▸ **DATA TO PROCESS**:
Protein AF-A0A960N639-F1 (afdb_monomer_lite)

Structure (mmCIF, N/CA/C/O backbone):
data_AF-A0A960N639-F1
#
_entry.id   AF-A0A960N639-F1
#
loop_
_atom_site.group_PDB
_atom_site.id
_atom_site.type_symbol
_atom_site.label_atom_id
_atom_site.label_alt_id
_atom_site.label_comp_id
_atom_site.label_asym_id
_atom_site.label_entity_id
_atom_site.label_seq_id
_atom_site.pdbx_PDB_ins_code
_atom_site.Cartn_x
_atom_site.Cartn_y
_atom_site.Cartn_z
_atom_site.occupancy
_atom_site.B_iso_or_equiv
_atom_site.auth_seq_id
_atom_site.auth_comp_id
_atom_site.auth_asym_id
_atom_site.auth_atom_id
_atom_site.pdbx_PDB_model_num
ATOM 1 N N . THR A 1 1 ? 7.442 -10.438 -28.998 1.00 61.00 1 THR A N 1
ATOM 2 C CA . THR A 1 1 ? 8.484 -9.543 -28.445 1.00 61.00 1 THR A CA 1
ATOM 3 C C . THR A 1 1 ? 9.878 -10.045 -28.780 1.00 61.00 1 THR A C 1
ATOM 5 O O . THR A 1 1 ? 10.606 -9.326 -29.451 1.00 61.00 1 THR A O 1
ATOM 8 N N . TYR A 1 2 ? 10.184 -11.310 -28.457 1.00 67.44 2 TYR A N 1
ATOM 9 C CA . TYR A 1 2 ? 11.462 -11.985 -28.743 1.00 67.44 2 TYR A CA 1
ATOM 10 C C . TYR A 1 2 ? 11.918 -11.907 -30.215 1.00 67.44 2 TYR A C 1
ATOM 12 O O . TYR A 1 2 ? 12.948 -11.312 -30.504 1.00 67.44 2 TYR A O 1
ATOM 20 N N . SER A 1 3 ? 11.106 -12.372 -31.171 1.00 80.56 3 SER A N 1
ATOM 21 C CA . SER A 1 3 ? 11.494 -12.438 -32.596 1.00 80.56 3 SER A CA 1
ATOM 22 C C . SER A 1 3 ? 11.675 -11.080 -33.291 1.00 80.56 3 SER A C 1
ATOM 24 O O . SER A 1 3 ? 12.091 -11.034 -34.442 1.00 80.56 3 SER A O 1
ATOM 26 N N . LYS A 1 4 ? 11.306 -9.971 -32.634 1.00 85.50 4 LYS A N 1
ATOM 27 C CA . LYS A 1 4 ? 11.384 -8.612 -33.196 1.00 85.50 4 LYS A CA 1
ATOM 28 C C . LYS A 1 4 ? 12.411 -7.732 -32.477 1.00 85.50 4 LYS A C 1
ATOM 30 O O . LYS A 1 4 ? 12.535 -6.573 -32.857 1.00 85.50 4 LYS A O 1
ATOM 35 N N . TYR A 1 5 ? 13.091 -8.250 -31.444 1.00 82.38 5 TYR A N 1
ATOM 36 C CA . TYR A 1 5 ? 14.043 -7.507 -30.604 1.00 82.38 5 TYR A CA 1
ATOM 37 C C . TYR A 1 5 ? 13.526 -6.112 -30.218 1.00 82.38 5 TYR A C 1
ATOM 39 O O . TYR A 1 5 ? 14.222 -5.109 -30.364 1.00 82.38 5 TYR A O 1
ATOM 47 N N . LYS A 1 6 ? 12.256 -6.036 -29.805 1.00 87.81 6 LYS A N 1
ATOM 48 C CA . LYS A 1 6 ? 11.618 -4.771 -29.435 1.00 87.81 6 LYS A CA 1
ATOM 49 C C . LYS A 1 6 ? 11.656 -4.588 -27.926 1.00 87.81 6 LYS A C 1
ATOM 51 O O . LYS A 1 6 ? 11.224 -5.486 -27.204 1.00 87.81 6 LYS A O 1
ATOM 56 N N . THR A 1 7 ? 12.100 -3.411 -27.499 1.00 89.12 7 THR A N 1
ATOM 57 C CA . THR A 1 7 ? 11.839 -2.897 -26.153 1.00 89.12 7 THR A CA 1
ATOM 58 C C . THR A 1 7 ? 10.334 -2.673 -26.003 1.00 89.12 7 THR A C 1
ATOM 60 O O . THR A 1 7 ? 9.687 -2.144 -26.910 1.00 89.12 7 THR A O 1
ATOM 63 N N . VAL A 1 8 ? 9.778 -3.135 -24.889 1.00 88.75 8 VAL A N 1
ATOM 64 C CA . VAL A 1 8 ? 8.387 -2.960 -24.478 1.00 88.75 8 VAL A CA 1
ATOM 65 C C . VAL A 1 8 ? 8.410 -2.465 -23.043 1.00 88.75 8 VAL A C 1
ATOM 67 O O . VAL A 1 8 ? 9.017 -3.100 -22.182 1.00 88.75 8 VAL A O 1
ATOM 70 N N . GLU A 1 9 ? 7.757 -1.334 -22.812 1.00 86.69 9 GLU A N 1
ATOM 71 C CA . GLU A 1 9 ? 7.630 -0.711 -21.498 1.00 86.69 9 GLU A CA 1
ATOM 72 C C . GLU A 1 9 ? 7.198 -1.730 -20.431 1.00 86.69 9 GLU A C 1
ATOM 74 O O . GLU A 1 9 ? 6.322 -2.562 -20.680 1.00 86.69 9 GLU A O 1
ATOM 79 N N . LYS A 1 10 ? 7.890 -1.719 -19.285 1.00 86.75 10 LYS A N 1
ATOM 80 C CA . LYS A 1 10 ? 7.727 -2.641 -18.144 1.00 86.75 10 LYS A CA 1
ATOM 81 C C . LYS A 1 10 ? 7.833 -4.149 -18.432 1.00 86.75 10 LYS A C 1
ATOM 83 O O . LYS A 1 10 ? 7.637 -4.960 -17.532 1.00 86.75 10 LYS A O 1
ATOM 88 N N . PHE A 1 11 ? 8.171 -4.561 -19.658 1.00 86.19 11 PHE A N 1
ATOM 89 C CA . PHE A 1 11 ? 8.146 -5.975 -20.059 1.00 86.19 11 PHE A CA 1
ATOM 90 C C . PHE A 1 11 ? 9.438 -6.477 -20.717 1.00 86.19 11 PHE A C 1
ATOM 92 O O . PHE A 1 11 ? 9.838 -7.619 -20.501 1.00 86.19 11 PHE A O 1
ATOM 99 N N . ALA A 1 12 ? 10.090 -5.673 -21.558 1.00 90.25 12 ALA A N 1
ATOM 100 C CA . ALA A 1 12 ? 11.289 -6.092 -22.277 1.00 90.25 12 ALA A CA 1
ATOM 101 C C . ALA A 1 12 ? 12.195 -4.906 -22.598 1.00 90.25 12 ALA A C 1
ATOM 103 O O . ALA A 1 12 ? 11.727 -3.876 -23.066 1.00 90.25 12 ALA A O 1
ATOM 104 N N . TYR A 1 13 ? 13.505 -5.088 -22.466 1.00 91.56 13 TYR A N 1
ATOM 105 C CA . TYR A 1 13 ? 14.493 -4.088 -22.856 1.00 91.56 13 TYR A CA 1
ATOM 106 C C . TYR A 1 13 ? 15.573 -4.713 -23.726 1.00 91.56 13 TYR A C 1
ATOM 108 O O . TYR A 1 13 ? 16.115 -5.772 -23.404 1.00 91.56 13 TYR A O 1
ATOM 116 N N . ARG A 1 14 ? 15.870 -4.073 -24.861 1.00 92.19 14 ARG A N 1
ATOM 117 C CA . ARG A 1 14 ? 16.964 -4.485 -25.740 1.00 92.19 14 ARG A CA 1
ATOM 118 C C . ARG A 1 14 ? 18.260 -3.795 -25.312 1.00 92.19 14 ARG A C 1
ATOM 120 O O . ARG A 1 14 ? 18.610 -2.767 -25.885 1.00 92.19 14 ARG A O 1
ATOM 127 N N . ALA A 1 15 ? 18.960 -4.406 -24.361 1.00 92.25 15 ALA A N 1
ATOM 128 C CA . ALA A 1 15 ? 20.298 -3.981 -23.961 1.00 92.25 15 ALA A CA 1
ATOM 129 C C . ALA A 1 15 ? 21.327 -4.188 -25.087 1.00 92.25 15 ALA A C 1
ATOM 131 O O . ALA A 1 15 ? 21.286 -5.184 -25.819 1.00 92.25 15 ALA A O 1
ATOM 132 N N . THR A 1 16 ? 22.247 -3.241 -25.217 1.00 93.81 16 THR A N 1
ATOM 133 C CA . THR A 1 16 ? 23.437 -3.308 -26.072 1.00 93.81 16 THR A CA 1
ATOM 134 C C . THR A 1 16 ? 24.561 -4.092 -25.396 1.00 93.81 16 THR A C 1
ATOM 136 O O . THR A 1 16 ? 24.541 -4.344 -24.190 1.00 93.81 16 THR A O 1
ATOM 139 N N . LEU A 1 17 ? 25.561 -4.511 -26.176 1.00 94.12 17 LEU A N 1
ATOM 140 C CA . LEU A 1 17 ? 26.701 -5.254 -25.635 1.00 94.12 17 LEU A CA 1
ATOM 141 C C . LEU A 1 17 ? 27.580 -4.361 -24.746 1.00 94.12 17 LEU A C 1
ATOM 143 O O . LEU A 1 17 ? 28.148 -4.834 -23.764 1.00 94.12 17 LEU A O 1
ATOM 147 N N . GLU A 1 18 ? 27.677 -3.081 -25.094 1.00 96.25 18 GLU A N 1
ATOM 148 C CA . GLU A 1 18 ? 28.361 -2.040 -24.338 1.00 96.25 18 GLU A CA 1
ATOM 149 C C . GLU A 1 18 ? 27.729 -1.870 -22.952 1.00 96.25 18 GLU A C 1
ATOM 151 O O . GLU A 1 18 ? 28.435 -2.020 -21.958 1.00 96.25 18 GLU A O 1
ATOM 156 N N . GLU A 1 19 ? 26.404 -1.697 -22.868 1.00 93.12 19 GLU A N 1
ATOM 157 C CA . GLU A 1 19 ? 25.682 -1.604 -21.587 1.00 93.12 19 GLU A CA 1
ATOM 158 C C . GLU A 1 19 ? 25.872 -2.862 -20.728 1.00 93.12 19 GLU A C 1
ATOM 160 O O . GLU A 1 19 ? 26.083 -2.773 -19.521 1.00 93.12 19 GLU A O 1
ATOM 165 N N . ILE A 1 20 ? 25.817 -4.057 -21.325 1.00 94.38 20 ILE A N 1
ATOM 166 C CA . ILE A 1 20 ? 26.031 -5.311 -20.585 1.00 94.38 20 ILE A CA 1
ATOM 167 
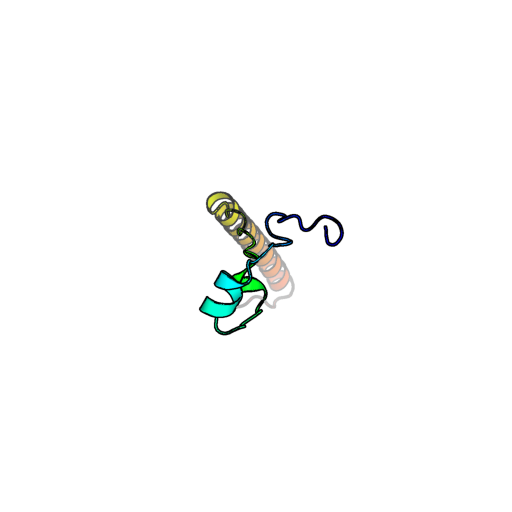C C . ILE A 1 20 ? 27.454 -5.361 -20.013 1.00 94.38 20 ILE A C 1
ATOM 169 O O . ILE A 1 20 ? 27.645 -5.811 -18.884 1.00 94.38 20 ILE A O 1
ATOM 173 N N . ARG A 1 21 ? 28.449 -4.888 -20.771 1.00 95.62 21 ARG A N 1
ATOM 174 C CA . ARG A 1 21 ? 29.848 -4.840 -20.333 1.00 95.62 21 ARG A CA 1
ATOM 175 C C . ARG A 1 21 ? 30.062 -3.822 -19.216 1.00 95.62 21 ARG A C 1
ATOM 177 O O . ARG A 1 21 ? 30.758 -4.142 -18.262 1.00 95.62 21 ARG A O 1
ATOM 184 N N . GLU A 1 22 ? 29.471 -2.635 -19.323 1.00 95.69 22 GLU A N 1
ATOM 185 C CA . GLU A 1 22 ? 29.516 -1.602 -18.275 1.00 95.69 22 GLU A CA 1
ATOM 186 C C . GLU A 1 22 ? 28.865 -2.072 -16.971 1.00 95.69 22 GLU A C 1
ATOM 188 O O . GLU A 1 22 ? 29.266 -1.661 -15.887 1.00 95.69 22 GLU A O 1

▸ **EXERCISE AIM**:
If the records contain pictures, skip them, and transcribe exactly every line from the one with "ATOM 156 N N" through the last line.

▸ **SOLUTION FOR THIS EXERCISE**:
ATOM 156 N N . GLU A 1 19 ? 26.404 -1.697 -22.868 1.00 93.12 19 GLU A N 1
ATOM 157 C CA . GLU A 1 19 ? 25.682 -1.604 -21.587 1.00 93.12 19 GLU A CA 1
ATOM 158 C C . GLU A 1 19 ? 25.872 -2.862 -20.728 1.00 93.12 19 GLU A C 1
ATOM 160 O O . GLU A 1 19 ? 26.083 -2.773 -19.521 1.00 93.12 19 GLU A O 1
ATOM 165 N N . ILE A 1 20 ? 25.817 -4.057 -21.325 1.00 94.38 20 ILE A N 1
ATOM 166 C CA . ILE A 1 20 ? 26.031 -5.311 -20.585 1.00 94.38 20 ILE A CA 1
ATOM 167 
C C . ILE A 1 20 ? 27.454 -5.361 -20.013 1.00 94.38 20 ILE A C 1
ATOM 169 O O . ILE A 1 20 ? 27.645 -5.811 -18.884 1.00 94.38 20 ILE A O 1
ATOM 173 N N . ARG A 1 21 ? 28.449 -4.888 -20.771 1.00 95.62 21 ARG A N 1
ATOM 174 C CA . ARG A 1 21 ? 29.848 -4.840 -20.333 1.00 95.62 21 ARG A CA 1
ATOM 175 C C . ARG A 1 21 ? 30.062 -3.822 -19.216 1.00 95.62 21 ARG A C 1
ATOM 177 O O . ARG A 1 21 ? 30.758 -4.142 -18.262 1.00 95.62 21 ARG A O 1
ATOM 184 N N . GLU A 1 22 ? 29.471 -2.635 -19.323 1.00 95.69 22 GLU A N 1
ATOM 185 C CA . GLU A 1 22 ? 29.516 -1.602 -18.275 1.00 95.69 22 GLU A CA 1
ATOM 186 C C . GLU A 1 22 ? 28.865 -2.072 -16.971 1.00 95.69 22 GLU A C 1
ATOM 188 O O . GLU A 1 22 ? 29.266 -1.661 -15.887 1.00 95.69 22 GLU A O 1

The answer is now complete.